Work order: Entries follow. Give back exactly the lines starting at the one containing "ATOM 70 C CA" and ending at the one containing "ATOM 84 N N", and no other lines.

Material to process:

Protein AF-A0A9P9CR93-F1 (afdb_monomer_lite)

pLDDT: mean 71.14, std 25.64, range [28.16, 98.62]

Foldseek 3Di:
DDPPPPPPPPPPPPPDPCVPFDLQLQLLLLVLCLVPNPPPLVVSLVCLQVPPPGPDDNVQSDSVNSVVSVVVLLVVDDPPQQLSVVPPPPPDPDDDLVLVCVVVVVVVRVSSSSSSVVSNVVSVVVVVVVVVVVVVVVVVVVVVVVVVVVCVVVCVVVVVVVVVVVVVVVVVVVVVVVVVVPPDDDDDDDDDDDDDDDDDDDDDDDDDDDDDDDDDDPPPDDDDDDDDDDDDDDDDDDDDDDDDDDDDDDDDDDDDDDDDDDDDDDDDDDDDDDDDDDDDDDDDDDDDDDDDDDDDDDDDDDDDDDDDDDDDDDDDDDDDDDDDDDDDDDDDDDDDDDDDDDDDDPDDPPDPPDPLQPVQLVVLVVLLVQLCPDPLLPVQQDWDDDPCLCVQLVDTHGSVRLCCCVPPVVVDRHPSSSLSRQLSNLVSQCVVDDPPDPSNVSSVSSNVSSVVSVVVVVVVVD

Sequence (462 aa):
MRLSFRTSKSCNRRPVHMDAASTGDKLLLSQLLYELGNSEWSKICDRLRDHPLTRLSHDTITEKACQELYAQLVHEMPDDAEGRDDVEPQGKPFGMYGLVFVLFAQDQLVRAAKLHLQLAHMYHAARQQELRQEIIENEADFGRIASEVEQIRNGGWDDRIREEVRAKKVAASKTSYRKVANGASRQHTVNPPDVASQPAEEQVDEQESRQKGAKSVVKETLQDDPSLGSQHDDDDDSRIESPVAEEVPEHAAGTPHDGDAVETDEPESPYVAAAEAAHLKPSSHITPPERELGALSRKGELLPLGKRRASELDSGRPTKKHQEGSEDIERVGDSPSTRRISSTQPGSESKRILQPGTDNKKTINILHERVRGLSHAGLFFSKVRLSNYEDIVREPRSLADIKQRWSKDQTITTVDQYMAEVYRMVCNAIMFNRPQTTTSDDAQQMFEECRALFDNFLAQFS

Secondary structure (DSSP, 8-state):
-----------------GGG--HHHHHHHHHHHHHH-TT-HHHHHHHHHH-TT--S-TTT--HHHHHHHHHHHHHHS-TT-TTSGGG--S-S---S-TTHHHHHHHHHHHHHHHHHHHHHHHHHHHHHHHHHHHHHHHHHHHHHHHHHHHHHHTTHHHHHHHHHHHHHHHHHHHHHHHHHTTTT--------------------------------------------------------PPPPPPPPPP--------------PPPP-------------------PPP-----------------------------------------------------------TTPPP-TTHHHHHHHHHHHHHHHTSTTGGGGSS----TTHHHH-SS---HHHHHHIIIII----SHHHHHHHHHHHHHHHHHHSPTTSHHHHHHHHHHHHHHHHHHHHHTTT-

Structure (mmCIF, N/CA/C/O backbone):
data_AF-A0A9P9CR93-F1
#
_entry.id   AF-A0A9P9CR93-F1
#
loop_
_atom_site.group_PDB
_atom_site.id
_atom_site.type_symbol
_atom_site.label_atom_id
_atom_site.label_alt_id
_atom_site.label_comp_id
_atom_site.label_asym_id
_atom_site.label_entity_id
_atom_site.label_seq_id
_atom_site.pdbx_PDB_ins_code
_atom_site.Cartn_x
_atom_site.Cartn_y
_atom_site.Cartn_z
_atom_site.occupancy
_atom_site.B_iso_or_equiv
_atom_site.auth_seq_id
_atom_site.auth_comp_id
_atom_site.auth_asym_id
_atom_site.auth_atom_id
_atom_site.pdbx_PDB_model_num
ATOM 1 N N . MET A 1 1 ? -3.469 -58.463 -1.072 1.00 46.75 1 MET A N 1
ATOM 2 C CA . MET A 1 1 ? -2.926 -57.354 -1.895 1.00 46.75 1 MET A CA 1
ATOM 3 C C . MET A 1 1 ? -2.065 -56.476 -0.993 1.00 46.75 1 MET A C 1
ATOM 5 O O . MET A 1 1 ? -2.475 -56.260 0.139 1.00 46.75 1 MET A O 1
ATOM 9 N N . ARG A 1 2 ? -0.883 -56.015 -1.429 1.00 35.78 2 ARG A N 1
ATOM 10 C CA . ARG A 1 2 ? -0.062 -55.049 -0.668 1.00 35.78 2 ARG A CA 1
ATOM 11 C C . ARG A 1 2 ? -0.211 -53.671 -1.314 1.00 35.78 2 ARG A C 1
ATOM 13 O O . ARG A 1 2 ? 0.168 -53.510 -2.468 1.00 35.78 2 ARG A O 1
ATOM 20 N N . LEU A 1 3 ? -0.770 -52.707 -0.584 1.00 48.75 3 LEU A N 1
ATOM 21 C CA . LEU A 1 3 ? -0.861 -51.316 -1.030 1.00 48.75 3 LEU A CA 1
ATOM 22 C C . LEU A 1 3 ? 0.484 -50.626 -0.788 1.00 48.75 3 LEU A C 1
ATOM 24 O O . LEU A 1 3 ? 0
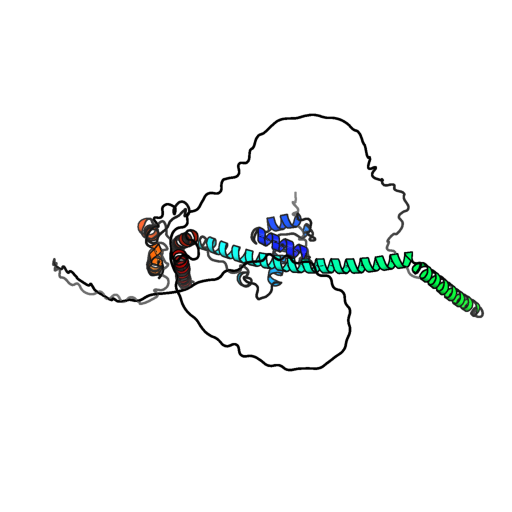.789 -50.202 0.324 1.00 48.75 3 LEU A O 1
ATOM 28 N N . SER A 1 4 ? 1.307 -50.548 -1.832 1.00 41.06 4 SER A N 1
ATOM 29 C CA . SER A 1 4 ? 2.558 -49.792 -1.803 1.00 41.06 4 SER A CA 1
ATOM 30 C C . SER A 1 4 ? 2.265 -48.293 -1.800 1.00 41.06 4 SER A C 1
ATOM 32 O O . SER A 1 4 ? 2.134 -47.683 -2.860 1.00 41.06 4 SER A O 1
ATOM 34 N N . PHE A 1 5 ? 2.192 -47.695 -0.609 1.00 46.88 5 PHE A N 1
ATOM 35 C CA . PHE A 1 5 ? 2.231 -46.242 -0.456 1.00 46.88 5 PHE A CA 1
ATOM 36 C C . PHE A 1 5 ? 3.527 -45.709 -1.076 1.00 46.88 5 PHE A C 1
ATOM 38 O O . PHE A 1 5 ? 4.609 -45.841 -0.503 1.00 46.88 5 PHE A O 1
ATOM 45 N N . ARG A 1 6 ? 3.418 -45.106 -2.264 1.00 46.19 6 ARG A N 1
ATOM 46 C CA . ARG A 1 6 ? 4.482 -44.274 -2.825 1.00 46.19 6 ARG A CA 1
ATOM 47 C C . ARG A 1 6 ? 4.561 -43.018 -1.967 1.00 46.19 6 ARG A C 1
ATOM 49 O O . ARG A 1 6 ? 3.759 -42.107 -2.139 1.00 46.19 6 ARG A O 1
ATOM 56 N N . THR A 1 7 ? 5.510 -42.977 -1.039 1.00 46.00 7 THR A N 1
ATOM 57 C CA . THR A 1 7 ? 5.888 -41.730 -0.378 1.00 46.00 7 THR A CA 1
ATOM 58 C C . THR A 1 7 ? 6.373 -40.764 -1.454 1.00 46.00 7 THR A C 1
ATOM 60 O O . THR A 1 7 ? 7.371 -41.025 -2.129 1.00 46.00 7 THR A O 1
ATOM 63 N N . SER A 1 8 ? 5.628 -39.676 -1.671 1.00 43.84 8 SER A N 1
ATOM 64 C CA . SER A 1 8 ? 5.994 -38.651 -2.648 1.00 43.84 8 SER A CA 1
ATOM 65 C C . SER A 1 8 ? 7.388 -38.137 -2.315 1.00 43.84 8 SER A C 1
ATOM 67 O O . SER A 1 8 ? 7.613 -37.553 -1.256 1.00 43.84 8 SER A O 1
ATOM 69 N N . LYS A 1 9 ? 8.341 -38.427 -3.205 1.00 54.41 9 LYS A N 1
ATOM 70 C CA . LYS A 1 9 ? 9.759 -38.123 -3.024 1.00 54.41 9 LYS A CA 1
ATOM 71 C C . LYS A 1 9 ? 9.914 -36.607 -3.049 1.00 54.41 9 LYS A C 1
ATOM 73 O O . LYS A 1 9 ? 9.952 -36.036 -4.133 1.00 54.41 9 LYS A O 1
ATOM 78 N N . SER A 1 10 ? 9.921 -35.985 -1.866 1.00 45.03 10 SER A N 1
ATOM 79 C CA . SER A 1 10 ? 9.861 -34.528 -1.718 1.00 45.03 10 SER A CA 1
ATOM 80 C C . SER A 1 10 ? 10.906 -33.867 -2.608 1.00 45.03 10 SER A C 1
ATOM 82 O O . SER A 1 10 ? 12.112 -34.077 -2.441 1.00 45.03 10 SER A O 1
ATOM 84 N N . CYS A 1 11 ? 10.426 -33.132 -3.609 1.00 48.72 11 CYS A N 1
ATOM 85 C CA . CYS A 1 11 ? 11.273 -32.436 -4.553 1.00 48.72 11 CYS A CA 1
ATOM 86 C C . CYS A 1 11 ? 11.989 -31.335 -3.780 1.00 48.72 11 CYS A C 1
ATOM 88 O O . CYS A 1 11 ? 11.375 -30.320 -3.460 1.00 48.72 11 CYS A O 1
ATOM 90 N N . ASN A 1 12 ? 13.279 -31.525 -3.498 1.00 41.75 12 ASN A N 1
ATOM 91 C CA . ASN A 1 12 ? 14.123 -30.511 -2.871 1.00 41.75 12 ASN A CA 1
ATOM 92 C C . ASN A 1 12 ? 14.438 -29.395 -3.892 1.00 41.75 12 ASN A C 1
ATOM 94 O O . ASN A 1 12 ? 15.590 -29.196 -4.286 1.00 41.75 12 ASN A O 1
ATOM 98 N N . ARG A 1 13 ? 13.382 -28.726 -4.392 1.00 52.78 13 ARG A N 1
ATOM 99 C CA . ARG A 1 13 ? 13.467 -27.480 -5.156 1.00 52.78 13 ARG A CA 1
ATOM 100 C C . ARG A 1 13 ? 14.190 -26.503 -4.229 1.00 52.78 13 ARG A C 1
ATOM 102 O O . ARG A 1 13 ? 13.686 -26.191 -3.153 1.00 52.78 13 ARG A O 1
ATOM 109 N N . ARG A 1 14 ? 15.383 -26.060 -4.636 1.00 55.25 14 ARG A N 1
ATOM 110 C CA . ARG A 1 14 ? 16.068 -24.944 -3.971 1.00 55.25 14 ARG A CA 1
ATOM 111 C C . ARG A 1 14 ? 15.090 -23.759 -3.933 1.00 55.25 14 ARG A C 1
ATOM 113 O O . ARG A 1 14 ? 14.349 -23.611 -4.910 1.00 55.25 14 ARG A O 1
ATOM 120 N N . PRO A 1 15 ? 15.060 -22.943 -2.863 1.00 58.19 15 PRO A N 1
ATOM 121 C CA . PRO A 1 15 ? 14.258 -21.726 -2.872 1.00 58.19 15 PRO A CA 1
ATOM 122 C C . PRO A 1 15 ? 14.648 -20.907 -4.104 1.00 58.19 15 PRO A C 1
ATOM 124 O O . PRO A 1 15 ? 15.833 -20.663 -4.344 1.00 58.19 15 PRO A O 1
ATOM 127 N N . VAL A 1 16 ? 13.661 -20.571 -4.933 1.00 59.56 16 VAL A N 1
ATOM 128 C CA . VAL A 1 16 ? 13.894 -19.752 -6.122 1.00 59.56 16 VAL A CA 1
ATOM 129 C C . VAL A 1 16 ? 14.031 -18.322 -5.624 1.00 59.56 16 VAL A C 1
ATOM 131 O O . VAL A 1 16 ? 13.038 -17.725 -5.221 1.00 59.56 16 VAL A O 1
ATOM 134 N N . HIS A 1 17 ? 15.263 -17.812 -5.585 1.00 66.88 17 HIS A N 1
ATOM 135 C CA . HIS A 1 17 ? 15.545 -16.446 -5.144 1.00 66.88 17 HIS A CA 1
ATOM 136 C C . HIS A 1 17 ? 14.745 -15.455 -6.002 1.00 66.88 17 HIS A C 1
ATOM 138 O O . HIS A 1 17 ? 14.958 -15.368 -7.213 1.00 66.88 17 HIS A O 1
ATOM 144 N N . MET A 1 18 ? 13.817 -14.730 -5.372 1.00 73.25 18 MET A N 1
ATOM 145 C CA . MET A 1 18 ? 12.982 -13.726 -6.042 1.00 73.25 18 MET A CA 1
ATOM 146 C C . MET A 1 18 ? 13.749 -12.436 -6.366 1.00 73.25 18 MET A C 1
ATOM 148 O O . MET A 1 18 ? 13.244 -11.604 -7.106 1.00 73.25 18 MET A O 1
ATOM 152 N N . ASP A 1 19 ? 14.998 -12.316 -5.915 1.00 78.00 19 ASP A N 1
ATOM 153 C CA . ASP A 1 19 ? 15.951 -11.231 -6.186 1.00 78.00 19 ASP A CA 1
ATOM 154 C C . ASP A 1 19 ? 16.168 -10.976 -7.693 1.00 78.00 19 ASP A C 1
ATOM 156 O O . ASP A 1 19 ? 16.609 -9.901 -8.087 1.00 78.00 19 ASP A O 1
ATOM 160 N N . ALA A 1 20 ? 15.853 -11.962 -8.543 1.00 86.88 20 ALA A N 1
ATOM 161 C CA . ALA A 1 20 ? 15.876 -11.853 -10.003 1.00 86.88 20 ALA A CA 1
ATOM 162 C C . ALA A 1 20 ? 14.588 -11.254 -10.620 1.00 86.88 20 ALA A C 1
ATOM 164 O O . ALA A 1 20 ? 14.485 -11.172 -11.845 1.00 86.88 20 ALA A O 1
ATOM 165 N N . ALA A 1 21 ? 13.597 -10.862 -9.811 1.00 94.81 21 ALA A N 1
ATOM 166 C CA . ALA A 1 21 ? 12.396 -10.162 -10.265 1.00 94.81 21 ALA A CA 1
ATOM 167 C C . ALA A 1 21 ? 12.760 -8.778 -10.826 1.00 94.81 21 ALA A C 1
ATOM 169 O O . ALA A 1 21 ? 13.486 -8.010 -10.190 1.00 94.81 21 ALA A O 1
ATOM 170 N N . SER A 1 22 ? 12.248 -8.442 -12.013 1.00 96.25 22 SER A N 1
ATOM 171 C CA . SER A 1 22 ? 12.565 -7.166 -12.659 1.00 96.25 22 SER A CA 1
ATOM 172 C C . SER A 1 22 ? 11.869 -5.990 -11.971 1.00 96.25 22 SER A C 1
ATOM 174 O O . SER A 1 22 ? 10.871 -6.163 -11.269 1.00 96.25 22 SER A O 1
ATOM 176 N N . THR A 1 23 ? 12.334 -4.765 -12.230 1.00 97.06 23 THR A N 1
ATOM 177 C CA . THR A 1 23 ? 11.685 -3.527 -11.759 1.00 97.06 23 THR A CA 1
ATOM 178 C C . THR A 1 23 ? 10.199 -3.475 -12.126 1.00 97.06 23 THR A C 1
ATOM 180 O O . THR A 1 23 ? 9.392 -2.963 -11.356 1.00 97.06 23 THR A O 1
ATOM 183 N N . GLY A 1 24 ? 9.832 -4.035 -13.287 1.00 97.44 24 GLY A N 1
ATOM 184 C CA . GLY A 1 24 ? 8.442 -4.173 -13.719 1.00 97.44 24 GLY A CA 1
ATOM 185 C C . GLY A 1 24 ? 7.643 -5.136 -12.839 1.00 97.44 24 GLY A C 1
ATOM 186 O O . GLY A 1 24 ? 6.559 -4.782 -12.393 1.00 97.44 24 GLY A O 1
ATOM 187 N N . ASP A 1 25 ? 8.189 -6.311 -12.515 1.00 97.50 25 ASP A N 1
ATOM 188 C CA . ASP A 1 25 ? 7.523 -7.282 -11.631 1.00 97.50 25 ASP A CA 1
ATOM 189 C C . ASP A 1 25 ? 7.362 -6.727 -10.202 1.00 97.50 25 ASP A C 1
ATOM 191 O O . ASP A 1 25 ? 6.303 -6.880 -9.591 1.00 97.50 25 ASP A O 1
ATOM 195 N N . LYS A 1 26 ? 8.387 -6.027 -9.689 1.00 97.56 26 LYS A N 1
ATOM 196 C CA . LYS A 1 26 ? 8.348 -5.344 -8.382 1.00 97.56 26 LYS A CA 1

Expected answer:
ATOM 70 C CA . LYS A 1 9 ? 9.759 -38.123 -3.024 1.00 54.41 9 LYS A CA 1
ATOM 71 C C . LYS A 1 9 ? 9.914 -36.607 -3.049 1.00 54.41 9 LYS A C 1
ATOM 73 O O . LYS A 1 9 ? 9.952 -36.036 -4.133 1.00 54.41 9 LYS A O 1
ATOM 78 N N . SER A 1 10 ? 9.921 -35.985 -1.866 1.00 45.03 10 SER A N 1
ATOM 79 C CA . SER A 1 10 ? 9.861 -34.528 -1.718 1.00 45.03 10 SER A CA 1
ATOM 80 C C . SER A 1 10 ? 10.906 -33.867 -2.608 1.00 45.03 10 SER A C 1
ATOM 82 O O . SER A 1 10 ? 12.112 -34.077 -2.441 1.00 45.03 10 SER A O 1
ATOM 84 N N . CYS A 1 11 ? 10.426 -33.132 -3.609 1.00 48.72 11 CYS A N 1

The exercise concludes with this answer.